Activity => All lines ahead of the one containing "ATOM 404 N N" are to be left out; that line and each one after it, through the end of the records below, are to be duplicated exactly.

....

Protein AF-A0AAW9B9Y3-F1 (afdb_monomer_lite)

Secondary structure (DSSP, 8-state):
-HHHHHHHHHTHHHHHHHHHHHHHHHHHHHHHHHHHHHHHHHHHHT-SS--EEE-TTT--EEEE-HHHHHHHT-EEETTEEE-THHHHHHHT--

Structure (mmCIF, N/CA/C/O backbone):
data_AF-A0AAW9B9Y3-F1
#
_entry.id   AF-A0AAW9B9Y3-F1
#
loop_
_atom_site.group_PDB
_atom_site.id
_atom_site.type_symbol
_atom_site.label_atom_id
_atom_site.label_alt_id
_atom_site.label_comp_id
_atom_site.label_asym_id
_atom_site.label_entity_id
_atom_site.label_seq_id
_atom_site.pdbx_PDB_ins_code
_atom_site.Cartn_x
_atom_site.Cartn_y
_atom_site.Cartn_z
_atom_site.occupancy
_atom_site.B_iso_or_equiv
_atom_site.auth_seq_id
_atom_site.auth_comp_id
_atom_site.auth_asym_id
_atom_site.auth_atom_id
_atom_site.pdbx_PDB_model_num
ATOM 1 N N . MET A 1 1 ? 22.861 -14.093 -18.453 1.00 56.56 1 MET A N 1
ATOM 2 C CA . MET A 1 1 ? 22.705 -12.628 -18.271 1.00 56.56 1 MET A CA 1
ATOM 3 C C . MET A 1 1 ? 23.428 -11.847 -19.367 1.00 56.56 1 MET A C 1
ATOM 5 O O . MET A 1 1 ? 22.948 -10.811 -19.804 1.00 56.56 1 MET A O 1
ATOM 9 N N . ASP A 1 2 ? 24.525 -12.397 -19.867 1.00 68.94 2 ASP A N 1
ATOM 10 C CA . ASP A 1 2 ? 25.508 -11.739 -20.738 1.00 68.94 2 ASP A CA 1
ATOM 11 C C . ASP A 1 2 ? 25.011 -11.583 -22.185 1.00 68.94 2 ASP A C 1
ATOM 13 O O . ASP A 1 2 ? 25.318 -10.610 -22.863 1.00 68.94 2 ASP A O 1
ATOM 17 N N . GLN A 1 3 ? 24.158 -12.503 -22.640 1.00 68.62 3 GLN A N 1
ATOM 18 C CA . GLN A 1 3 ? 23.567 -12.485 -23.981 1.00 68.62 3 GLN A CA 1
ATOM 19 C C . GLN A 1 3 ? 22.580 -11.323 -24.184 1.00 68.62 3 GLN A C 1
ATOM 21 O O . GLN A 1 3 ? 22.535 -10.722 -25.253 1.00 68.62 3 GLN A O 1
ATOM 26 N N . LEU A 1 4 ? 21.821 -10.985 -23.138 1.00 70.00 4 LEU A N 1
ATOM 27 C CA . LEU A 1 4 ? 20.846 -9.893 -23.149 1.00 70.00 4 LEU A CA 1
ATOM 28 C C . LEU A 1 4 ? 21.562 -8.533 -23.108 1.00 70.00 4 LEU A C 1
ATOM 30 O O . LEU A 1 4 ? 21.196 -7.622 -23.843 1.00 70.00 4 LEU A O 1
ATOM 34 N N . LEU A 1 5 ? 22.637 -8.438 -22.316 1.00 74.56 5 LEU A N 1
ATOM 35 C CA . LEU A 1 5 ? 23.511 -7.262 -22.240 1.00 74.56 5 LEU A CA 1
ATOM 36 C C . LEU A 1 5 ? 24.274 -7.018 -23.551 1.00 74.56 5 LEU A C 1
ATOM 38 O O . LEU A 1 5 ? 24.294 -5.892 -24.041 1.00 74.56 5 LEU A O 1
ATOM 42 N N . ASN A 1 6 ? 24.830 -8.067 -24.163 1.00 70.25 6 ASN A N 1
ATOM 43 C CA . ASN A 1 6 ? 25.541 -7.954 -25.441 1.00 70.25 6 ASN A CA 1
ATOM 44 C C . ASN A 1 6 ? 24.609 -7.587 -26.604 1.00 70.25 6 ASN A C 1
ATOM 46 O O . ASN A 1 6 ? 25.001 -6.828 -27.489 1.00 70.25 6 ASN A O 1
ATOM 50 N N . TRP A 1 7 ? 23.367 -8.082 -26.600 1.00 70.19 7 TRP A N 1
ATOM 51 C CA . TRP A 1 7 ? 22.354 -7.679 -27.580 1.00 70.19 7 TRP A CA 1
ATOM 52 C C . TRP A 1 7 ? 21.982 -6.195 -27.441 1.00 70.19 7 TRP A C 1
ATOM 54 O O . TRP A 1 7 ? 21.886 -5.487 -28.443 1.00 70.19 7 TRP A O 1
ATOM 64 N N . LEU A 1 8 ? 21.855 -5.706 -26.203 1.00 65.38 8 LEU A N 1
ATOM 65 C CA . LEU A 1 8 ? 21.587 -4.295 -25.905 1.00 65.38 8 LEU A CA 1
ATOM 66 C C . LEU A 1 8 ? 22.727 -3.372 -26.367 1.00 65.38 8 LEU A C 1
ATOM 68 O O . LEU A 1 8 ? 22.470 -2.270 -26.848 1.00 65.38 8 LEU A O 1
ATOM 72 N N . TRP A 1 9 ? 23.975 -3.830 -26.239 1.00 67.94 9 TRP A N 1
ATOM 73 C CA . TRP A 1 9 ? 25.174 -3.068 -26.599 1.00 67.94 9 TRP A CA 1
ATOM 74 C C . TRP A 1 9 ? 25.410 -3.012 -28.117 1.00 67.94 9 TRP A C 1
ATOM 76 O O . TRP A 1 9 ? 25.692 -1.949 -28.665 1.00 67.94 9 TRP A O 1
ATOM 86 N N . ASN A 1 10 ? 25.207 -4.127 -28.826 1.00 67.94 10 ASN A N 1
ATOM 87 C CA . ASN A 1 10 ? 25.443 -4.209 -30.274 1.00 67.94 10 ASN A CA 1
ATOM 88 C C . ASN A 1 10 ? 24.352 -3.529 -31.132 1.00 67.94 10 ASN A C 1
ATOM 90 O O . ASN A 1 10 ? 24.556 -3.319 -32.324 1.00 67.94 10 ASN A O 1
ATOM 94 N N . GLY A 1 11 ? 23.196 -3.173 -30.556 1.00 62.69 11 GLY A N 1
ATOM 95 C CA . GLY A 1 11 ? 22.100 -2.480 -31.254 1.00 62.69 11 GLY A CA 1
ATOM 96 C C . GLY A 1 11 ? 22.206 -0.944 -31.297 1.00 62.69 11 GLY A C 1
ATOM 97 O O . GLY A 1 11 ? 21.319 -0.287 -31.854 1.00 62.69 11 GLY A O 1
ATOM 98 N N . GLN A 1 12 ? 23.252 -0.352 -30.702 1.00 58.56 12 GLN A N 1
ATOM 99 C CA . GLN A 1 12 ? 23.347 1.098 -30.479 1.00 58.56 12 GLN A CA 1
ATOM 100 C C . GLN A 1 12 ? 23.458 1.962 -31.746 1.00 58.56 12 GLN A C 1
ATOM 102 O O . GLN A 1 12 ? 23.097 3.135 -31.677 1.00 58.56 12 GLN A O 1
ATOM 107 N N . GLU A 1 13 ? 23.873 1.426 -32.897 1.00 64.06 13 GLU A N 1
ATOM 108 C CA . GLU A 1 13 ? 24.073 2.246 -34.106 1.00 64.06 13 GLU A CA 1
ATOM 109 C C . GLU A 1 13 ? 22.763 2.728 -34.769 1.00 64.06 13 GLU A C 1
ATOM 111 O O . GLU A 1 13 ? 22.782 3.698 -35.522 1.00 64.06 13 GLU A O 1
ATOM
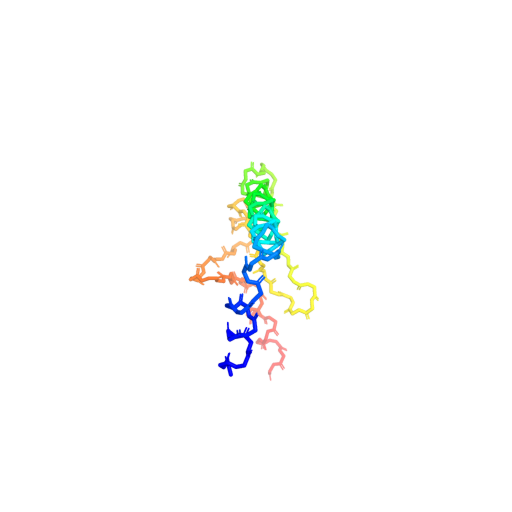 116 N N . SER A 1 14 ? 21.606 2.119 -34.462 1.00 65.62 14 SER A N 1
ATOM 117 C CA . SER A 1 14 ? 20.299 2.531 -35.021 1.00 65.62 14 SER A CA 1
ATOM 118 C C . SER A 1 14 ? 19.153 2.573 -33.996 1.00 65.62 14 SER A C 1
ATOM 120 O O . SER A 1 14 ? 18.225 3.368 -34.137 1.00 65.62 14 SER A O 1
ATOM 122 N N . TYR A 1 15 ? 19.228 1.794 -32.907 1.00 71.44 15 TYR A N 1
ATOM 123 C CA . TYR A 1 15 ? 18.119 1.626 -31.955 1.00 71.44 15 TYR A CA 1
ATOM 124 C C . TYR A 1 15 ? 18.313 2.329 -30.602 1.00 71.44 15 TYR A C 1
ATOM 126 O O . TYR A 1 15 ? 17.458 2.208 -29.722 1.00 71.44 15 TYR A O 1
ATOM 134 N N . GLY A 1 16 ? 19.390 3.104 -30.421 1.00 75.38 16 GLY A N 1
ATOM 135 C CA . GLY A 1 16 ? 19.686 3.787 -29.152 1.00 75.38 16 GLY A CA 1
ATOM 136 C C . GLY A 1 16 ? 18.552 4.697 -28.658 1.00 75.38 16 GLY A C 1
ATOM 137 O O . GLY A 1 16 ? 18.236 4.711 -27.469 1.00 75.38 16 GLY A O 1
ATOM 138 N N . TYR A 1 17 ? 17.868 5.382 -29.580 1.00 80.69 17 TYR A N 1
ATOM 139 C CA . TYR A 1 17 ? 16.681 6.187 -29.273 1.00 80.69 17 TYR A CA 1
ATOM 140 C C . TYR A 1 17 ? 15.526 5.345 -28.705 1.00 80.69 17 TYR A C 1
ATOM 142 O O . TYR A 1 17 ? 14.871 5.774 -27.757 1.00 80.69 17 TYR A O 1
ATOM 150 N N . ILE A 1 18 ? 15.294 4.137 -29.233 1.00 85.00 18 ILE A N 1
ATOM 151 C CA . ILE A 1 18 ? 14.198 3.265 -28.784 1.00 85.00 18 ILE A CA 1
ATOM 152 C C . ILE A 1 18 ? 14.462 2.766 -27.363 1.00 85.00 18 ILE A C 1
ATOM 154 O O . ILE A 1 18 ? 13.564 2.787 -26.521 1.00 85.00 18 ILE A O 1
ATOM 158 N N . VAL A 1 19 ? 15.705 2.374 -27.069 1.00 85.19 19 VAL A N 1
ATOM 159 C CA . VAL A 1 19 ? 16.106 1.960 -25.717 1.00 85.19 19 VAL A CA 1
ATOM 160 C C . VAL A 1 19 ? 15.921 3.115 -24.734 1.00 85.19 19 VAL A C 1
ATOM 162 O O . VAL A 1 19 ? 15.298 2.933 -23.688 1.00 85.19 19 VAL A O 1
ATOM 165 N N . LEU A 1 20 ? 16.367 4.323 -25.088 1.00 86.31 20 LEU A N 1
ATOM 166 C CA . LEU A 1 20 ? 16.201 5.501 -24.238 1.00 86.31 20 LEU A CA 1
ATOM 167 C C . LEU A 1 20 ? 14.720 5.833 -24.004 1.00 86.31 20 LEU A C 1
ATOM 169 O O . LEU A 1 20 ? 14.322 6.071 -22.865 1.00 86.31 20 LEU A O 1
ATOM 173 N N . LEU A 1 21 ? 13.887 5.764 -25.045 1.00 89.62 21 LEU A N 1
ATOM 174 C CA . LEU A 1 21 ? 12.444 5.976 -24.933 1.00 89.62 21 LEU A CA 1
ATOM 175 C C . LEU A 1 21 ? 11.777 4.930 -24.030 1.00 89.62 21 LEU A C 1
ATOM 177 O O . LEU A 1 21 ? 10.921 5.282 -23.220 1.00 89.62 21 LEU A O 1
ATOM 181 N N . SER A 1 22 ? 12.200 3.666 -24.114 1.00 90.31 22 SER A N 1
ATOM 182 C CA . SER A 1 22 ? 11.687 2.593 -23.254 1.00 90.31 22 SER A CA 1
ATOM 183 C C . SER A 1 22 ? 12.036 2.817 -21.779 1.00 90.31 22 SER A C 1
ATOM 185 O O . SER A 1 22 ? 11.179 2.655 -20.910 1.00 90.31 22 SER A O 1
ATOM 187 N N . ILE A 1 23 ? 13.258 3.284 -21.496 1.00 92.25 23 ILE A N 1
ATOM 188 C CA . ILE A 1 23 ? 13.714 3.600 -20.139 1.00 92.25 23 ILE A CA 1
ATOM 189 C C . ILE A 1 23 ? 12.934 4.799 -19.597 1.00 92.25 23 ILE A C 1
ATOM 191 O O . ILE A 1 23 ? 12.411 4.743 -18.485 1.00 92.25 23 ILE A O 1
ATOM 195 N N . VAL A 1 24 ? 12.799 5.866 -20.392 1.00 95.00 24 VAL A N 1
ATOM 196 C CA . VAL A 1 24 ? 12.027 7.058 -20.009 1.00 95.00 24 VAL A CA 1
ATOM 197 C C . VAL A 1 24 ? 10.566 6.694 -19.746 1.00 95.00 24 VAL A C 1
ATOM 199 O O . VAL A 1 24 ? 9.992 7.150 -18.759 1.00 95.00 24 VAL A O 1
ATOM 202 N N . SER A 1 25 ? 9.976 5.834 -20.579 1.00 95.19 25 SER A N 1
ATOM 203 C CA . SER A 1 25 ? 8.610 5.344 -20.390 1.00 95.19 25 SER A CA 1
ATOM 204 C C . SER A 1 25 ? 8.466 4.543 -19.093 1.00 95.19 25 SER A C 1
ATOM 206 O O . SER A 1 25 ? 7.568 4.829 -18.300 1.00 95.19 25 SER A O 1
ATOM 208 N N . ALA A 
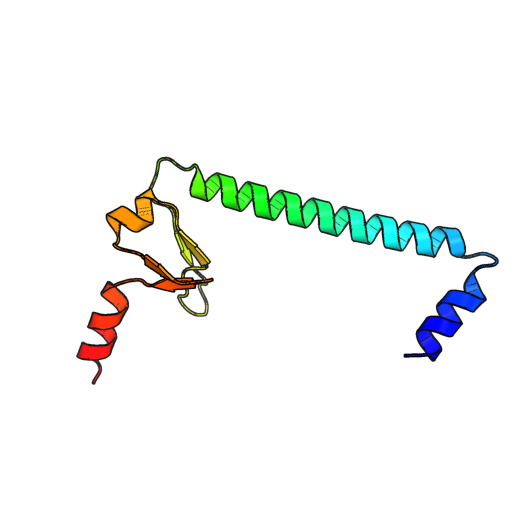1 26 ? 9.379 3.608 -18.817 1.00 95.81 26 ALA A N 1
ATOM 209 C CA . ALA A 1 26 ? 9.367 2.832 -17.579 1.00 95.81 26 ALA A CA 1
ATOM 210 C C . ALA A 1 26 ? 9.502 3.728 -16.335 1.00 95.81 26 ALA A C 1
ATOM 212 O O . ALA A 1 26 ? 8.761 3.554 -15.364 1.00 95.81 26 ALA A O 1
ATOM 213 N N . ILE A 1 27 ? 10.388 4.729 -16.380 1.00 96.56 27 ILE A N 1
ATOM 214 C CA . ILE A 1 27 ? 10.546 5.714 -15.301 1.00 96.56 27 ILE A CA 1
ATOM 215 C C . ILE A 1 27 ? 9.264 6.535 -15.132 1.00 96.56 27 ILE A C 1
ATOM 217 O O . ILE A 1 27 ? 8.802 6.713 -14.006 1.00 96.56 27 ILE A O 1
ATOM 221 N N . ALA A 1 28 ? 8.655 7.003 -16.223 1.00 96.62 28 ALA A N 1
ATOM 222 C CA . ALA A 1 28 ? 7.408 7.761 -16.166 1.00 96.62 28 ALA A CA 1
ATOM 223 C C . ALA A 1 28 ? 6.276 6.944 -15.523 1.00 96.62 28 ALA A C 1
ATOM 225 O O . ALA A 1 28 ? 5.587 7.447 -14.635 1.00 96.62 28 ALA A O 1
ATOM 226 N N . ILE A 1 29 ? 6.127 5.670 -15.902 1.00 96.94 29 ILE A N 1
ATOM 227 C CA . ILE A 1 29 ? 5.145 4.756 -15.299 1.00 96.94 29 ILE A CA 1
ATOM 228 C C . ILE A 1 29 ? 5.428 4.576 -13.803 1.00 96.94 29 ILE A C 1
ATOM 230 O O . ILE A 1 29 ? 4.508 4.687 -12.991 1.00 96.94 29 ILE A O 1
ATOM 234 N N . ALA A 1 30 ? 6.689 4.360 -13.420 1.00 95.56 30 ALA A N 1
ATOM 235 C CA . ALA A 1 30 ? 7.076 4.217 -12.018 1.00 95.56 30 ALA A CA 1
ATOM 236 C C . ALA A 1 30 ? 6.770 5.482 -11.196 1.00 95.56 30 ALA A C 1
ATOM 238 O O . ALA A 1 30 ? 6.243 5.384 -10.087 1.00 95.56 30 ALA A O 1
ATOM 239 N N . LEU A 1 31 ? 7.033 6.672 -11.746 1.00 96.00 31 LEU A N 1
ATOM 240 C CA . LEU A 1 31 ? 6.722 7.950 -11.099 1.00 96.00 31 LEU A CA 1
ATOM 241 C C . LEU A 1 31 ? 5.214 8.156 -10.927 1.00 96.00 31 LEU A C 1
ATOM 243 O O . LEU A 1 31 ? 4.773 8.580 -9.857 1.00 96.00 31 LEU A O 1
ATOM 247 N N . ILE A 1 32 ? 4.418 7.833 -11.950 1.00 95.38 32 ILE A N 1
ATOM 248 C CA . ILE A 1 32 ? 2.952 7.905 -11.881 1.00 95.38 32 ILE A CA 1
ATOM 249 C C . ILE A 1 32 ? 2.431 6.950 -10.808 1.00 95.38 32 ILE A C 1
ATOM 251 O O . ILE A 1 32 ? 1.637 7.358 -9.958 1.00 95.38 32 ILE A O 1
ATOM 255 N N . TYR A 1 33 ? 2.915 5.708 -10.808 1.00 95.06 33 TYR A N 1
ATOM 256 C CA . TYR A 1 33 ? 2.542 4.707 -9.815 1.00 95.06 33 TYR A CA 1
ATOM 257 C C . TYR A 1 33 ? 2.873 5.176 -8.395 1.00 95.06 33 TYR A C 1
ATOM 259 O O . TYR A 1 33 ? 2.012 5.154 -7.516 1.00 95.06 33 TYR A O 1
ATOM 267 N N . PHE A 1 34 ? 4.090 5.678 -8.177 1.00 93.25 34 PHE A N 1
ATOM 268 C CA . PHE A 1 34 ? 4.517 6.169 -6.870 1.00 93.25 34 PHE A CA 1
ATOM 269 C C . PHE A 1 34 ? 3.690 7.372 -6.404 1.00 93.25 34 PHE A C 1
ATOM 271 O O . PHE A 1 34 ? 3.265 7.438 -5.249 1.00 93.25 34 PHE A O 1
ATOM 278 N N . ARG A 1 35 ? 3.393 8.307 -7.314 1.00 94.50 35 ARG A N 1
ATOM 279 C CA . ARG A 1 35 ? 2.529 9.455 -7.022 1.00 94.50 35 ARG A CA 1
ATOM 280 C C . ARG A 1 35 ? 1.122 9.010 -6.624 1.00 94.50 35 ARG A C 1
ATOM 282 O O . ARG A 1 35 ? 0.580 9.549 -5.662 1.00 94.50 35 ARG A O 1
ATOM 289 N N . PHE A 1 36 ? 0.548 8.040 -7.332 1.00 92.44 36 PHE A N 1
ATOM 290 C CA . PHE A 1 36 ? -0.786 7.525 -7.030 1.00 92.44 36 PHE A CA 1
ATOM 291 C C . PHE A 1 36 ? -0.829 6.814 -5.673 1.00 92.44 36 PHE A C 1
ATOM 293 O O . PHE A 1 36 ? -1.718 7.082 -4.868 1.00 92.44 36 PHE A O 1
ATOM 300 N N . GLN A 1 37 ? 0.171 5.976 -5.384 1.00 91.12 37 GLN A N 1
ATOM 301 C CA . GLN A 1 37 ? 0.299 5.298 -4.091 1.00 91.12 37 GLN A CA 1
ATOM 302 C C . GLN A 1 37 ? 0.396 6.295 -2.929 1.00 91.12 37 GLN A C 1
ATOM 304 O O . GLN A 1 37 ? -0.289 6.146 -1.916 1.00 91.12 37 GLN A O 1
ATOM 309 N N . ASN A 1 38 ? 1.186 7.359 -3.089 
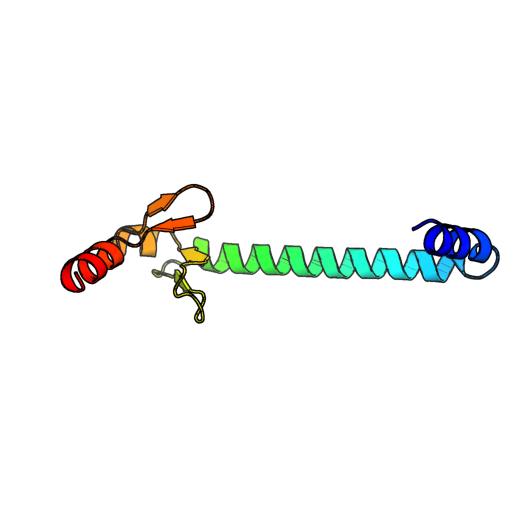1.00 91.56 38 ASN A N 1
ATOM 310 C CA . ASN A 1 38 ? 1.295 8.401 -2.070 1.00 91.56 38 ASN A CA 1
ATOM 311 C C . ASN A 1 38 ? -0.012 9.177 -1.889 1.00 91.56 38 ASN A C 1
ATOM 313 O O . ASN A 1 38 ? -0.416 9.410 -0.753 1.00 91.56 38 ASN A O 1
ATOM 317 N N . ALA A 1 39 ? -0.690 9.534 -2.982 1.00 91.25 39 ALA A N 1
ATOM 318 C CA . ALA A 1 39 ? -1.969 10.236 -2.918 1.00 91.25 39 ALA A CA 1
ATOM 319 C C . ALA A 1 39 ? -3.046 9.395 -2.215 1.00 91.25 39 ALA A C 1
ATOM 321 O O . ALA A 1 39 ? -3.782 9.913 -1.378 1.00 91.25 39 ALA A O 1
ATOM 322 N N . LEU A 1 40 ? -3.107 8.090 -2.501 1.00 88.56 40 LEU A N 1
ATOM 323 C CA . LEU A 1 40 ? -4.041 7.182 -1.839 1.00 88.56 40 LEU A CA 1
ATOM 324 C C . LEU A 1 40 ? -3.739 7.066 -0.341 1.00 88.56 40 LEU A C 1
ATOM 326 O O . LEU A 1 40 ? -4.649 7.129 0.484 1.00 88.56 40 LEU A O 1
ATOM 330 N N . LYS A 1 41 ? -2.455 6.952 0.015 1.00 91.00 41 LYS A N 1
ATOM 331 C CA . LYS A 1 41 ? -2.022 6.924 1.413 1.00 91.00 41 LYS A CA 1
ATOM 332 C C . LYS A 1 41 ? -2.426 8.203 2.148 1.00 91.00 41 LYS A C 1
ATOM 334 O O . LYS A 1 41 ? -2.982 8.097 3.236 1.00 91.00 41 LYS A O 1
ATOM 339 N N . GLN A 1 42 ? -2.204 9.368 1.538 1.00 91.31 42 GLN A N 1
ATOM 340 C CA . GLN A 1 42 ? -2.598 10.667 2.093 1.00 91.31 42 GLN A CA 1
ATOM 341 C C . GLN A 1 42 ? -4.109 10.778 2.283 1.00 91.31 42 GLN A C 1
ATOM 343 O O . GLN A 1 42 ? -4.564 11.173 3.349 1.00 91.31 42 GLN A O 1
ATOM 348 N N . LEU A 1 43 ? -4.899 10.361 1.290 1.00 90.50 43 LEU A N 1
ATOM 349 C CA . LEU A 1 43 ? -6.359 10.396 1.385 1.00 90.50 43 LEU A CA 1
ATOM 350 C C . LEU A 1 43 ? -6.876 9.601 2.592 1.00 90.50 43 LEU A C 1
ATOM 352 O O . LEU A 1 43 ? -7.819 10.021 3.258 1.00 90.50 43 LEU A O 1
ATOM 356 N N . ILE A 1 44 ? -6.249 8.459 2.882 1.00 91.19 44 ILE A N 1
ATOM 357 C CA . ILE A 1 44 ? -6.616 7.632 4.032 1.00 91.19 44 ILE A CA 1
ATOM 358 C C . ILE A 1 44 ? -6.129 8.275 5.333 1.00 91.19 44 ILE A C 1
ATOM 360 O O . ILE A 1 44 ? -6.912 8.380 6.278 1.00 91.19 44 ILE A O 1
ATOM 364 N N . THR A 1 45 ? -4.865 8.706 5.406 1.00 89.44 45 THR A N 1
ATOM 365 C CA . THR A 1 45 ? -4.298 9.273 6.642 1.00 89.44 45 THR A CA 1
ATOM 366 C C . THR A 1 45 ? -4.955 10.583 7.050 1.00 89.44 45 THR A C 1
ATOM 368 O O . THR A 1 45 ? -5.156 10.793 8.244 1.00 89.44 45 THR A O 1
ATOM 371 N N . ASP A 1 46 ? -5.328 11.414 6.079 1.00 91.81 46 ASP A N 1
ATOM 372 C CA . ASP A 1 46 ? -5.857 12.762 6.306 1.00 91.81 46 ASP A CA 1
ATOM 373 C C . ASP A 1 46 ? -7.391 12.766 6.422 1.00 91.81 46 ASP A C 1
ATOM 375 O O . ASP A 1 46 ? -7.999 13.793 6.726 1.00 91.81 46 ASP A O 1
ATOM 379 N N . SER A 1 47 ? -8.034 11.613 6.198 1.00 92.06 47 SER A N 1
ATOM 380 C CA . SER A 1 47 ? -9.478 11.462 6.358 1.00 92.06 47 SER A CA 1
ATOM 381 C C . SER A 1 47 ? -9.908 11.775 7.799 1.00 92.06 47 SER A C 1
ATOM 383 O O . SER A 1 47 ? -9.361 11.189 8.740 1.00 92.06 47 SER A O 1
ATOM 385 N N . PRO A 1 48 ? -10.942 12.618 7.997 1.00 90.62 48 PRO A N 1
ATOM 386 C CA . PRO A 1 48 ? -11.507 12.882 9.319 1.00 90.62 48 PRO A CA 1
ATOM 387 C C . PRO A 1 48 ? -12.334 11.702 9.852 1.00 90.62 48 PRO A C 1
ATOM 389 O O . PRO A 1 48 ? -12.632 11.643 11.044 1.00 90.62 48 PRO A O 1
ATOM 392 N N . TYR A 1 49 ? -12.717 10.761 8.983 1.00 93.88 49 TYR A N 1
ATOM 393 C CA . TYR A 1 49 ? -13.451 9.558 9.364 1.00 93.88 49 TYR A CA 1
ATOM 394 C C . TYR A 1 49 ? -12.491 8.400 9.653 1.00 93.88 49 TYR A C 1
ATOM 396 O O . TYR A 1 49 ? -11.437 8.315 9.021 1.00 93.88 49 TYR A O 1
ATOM 404 N N . PRO A 1 50 ? -12.839 7.466 10.556 1.00 93.19 50 PRO A N 1
ATOM 405 C CA . PRO A 1 50 ? -12.096 6.222 10.726 1.00 93.19 50 PRO A CA 1
ATOM 406 C C . PRO A 1 50 ? -12.054 5.424 9.415 1.00 93.19 50 PRO A C 1
ATOM 408 O O . PRO A 1 50 ? -13.096 5.013 8.907 1.00 93.19 50 PRO A O 1
ATOM 411 N N . VAL A 1 51 ? -10.855 5.203 8.869 1.00 94.19 51 VAL A N 1
ATOM 412 C CA . VAL A 1 51 ? -10.649 4.443 7.627 1.00 94.19 51 VAL A CA 1
ATOM 413 C C . VAL A 1 51 ? -9.562 3.395 7.836 1.00 94.19 51 VAL A C 1
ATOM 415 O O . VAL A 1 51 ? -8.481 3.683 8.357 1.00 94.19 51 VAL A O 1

....

Solved problem =>
ATOM 404 N N . PRO A 1 50 ? -12.839 7.466 10.556 1.00 93.19 50 PRO A N 1
ATOM 405 C CA . PRO A 1 50 ? -12.096 6.222 10.726 1.00 93.19 50 PRO A CA 1
ATOM 406 C C . PRO A 1 50 ? -12.054 5.424 9.415 1.00 93.19 50 PRO A C 1
ATOM 408 O O . PRO A 1 50 ? -13.096 5.013 8.907 1.00 93.19 50 PRO A O 1
ATOM 411 N N . VAL A 1 51 ? -10.855 5.203 8.869 1.00 94.19 51 VAL A N 1
ATOM 412 C CA . VAL A 1 51 ? -10.649 4.443 7.627 1.00 94.19 51 VAL A CA 1
ATOM 413 C C . VAL A 1 51 ? -9.562 3.395 7.836 1.00 94.19 51 VAL A C 1
ATOM 415 O O . VAL A 1 51 ? -8.481 3.683 8.357 1.00 94.19 51 VAL A O 1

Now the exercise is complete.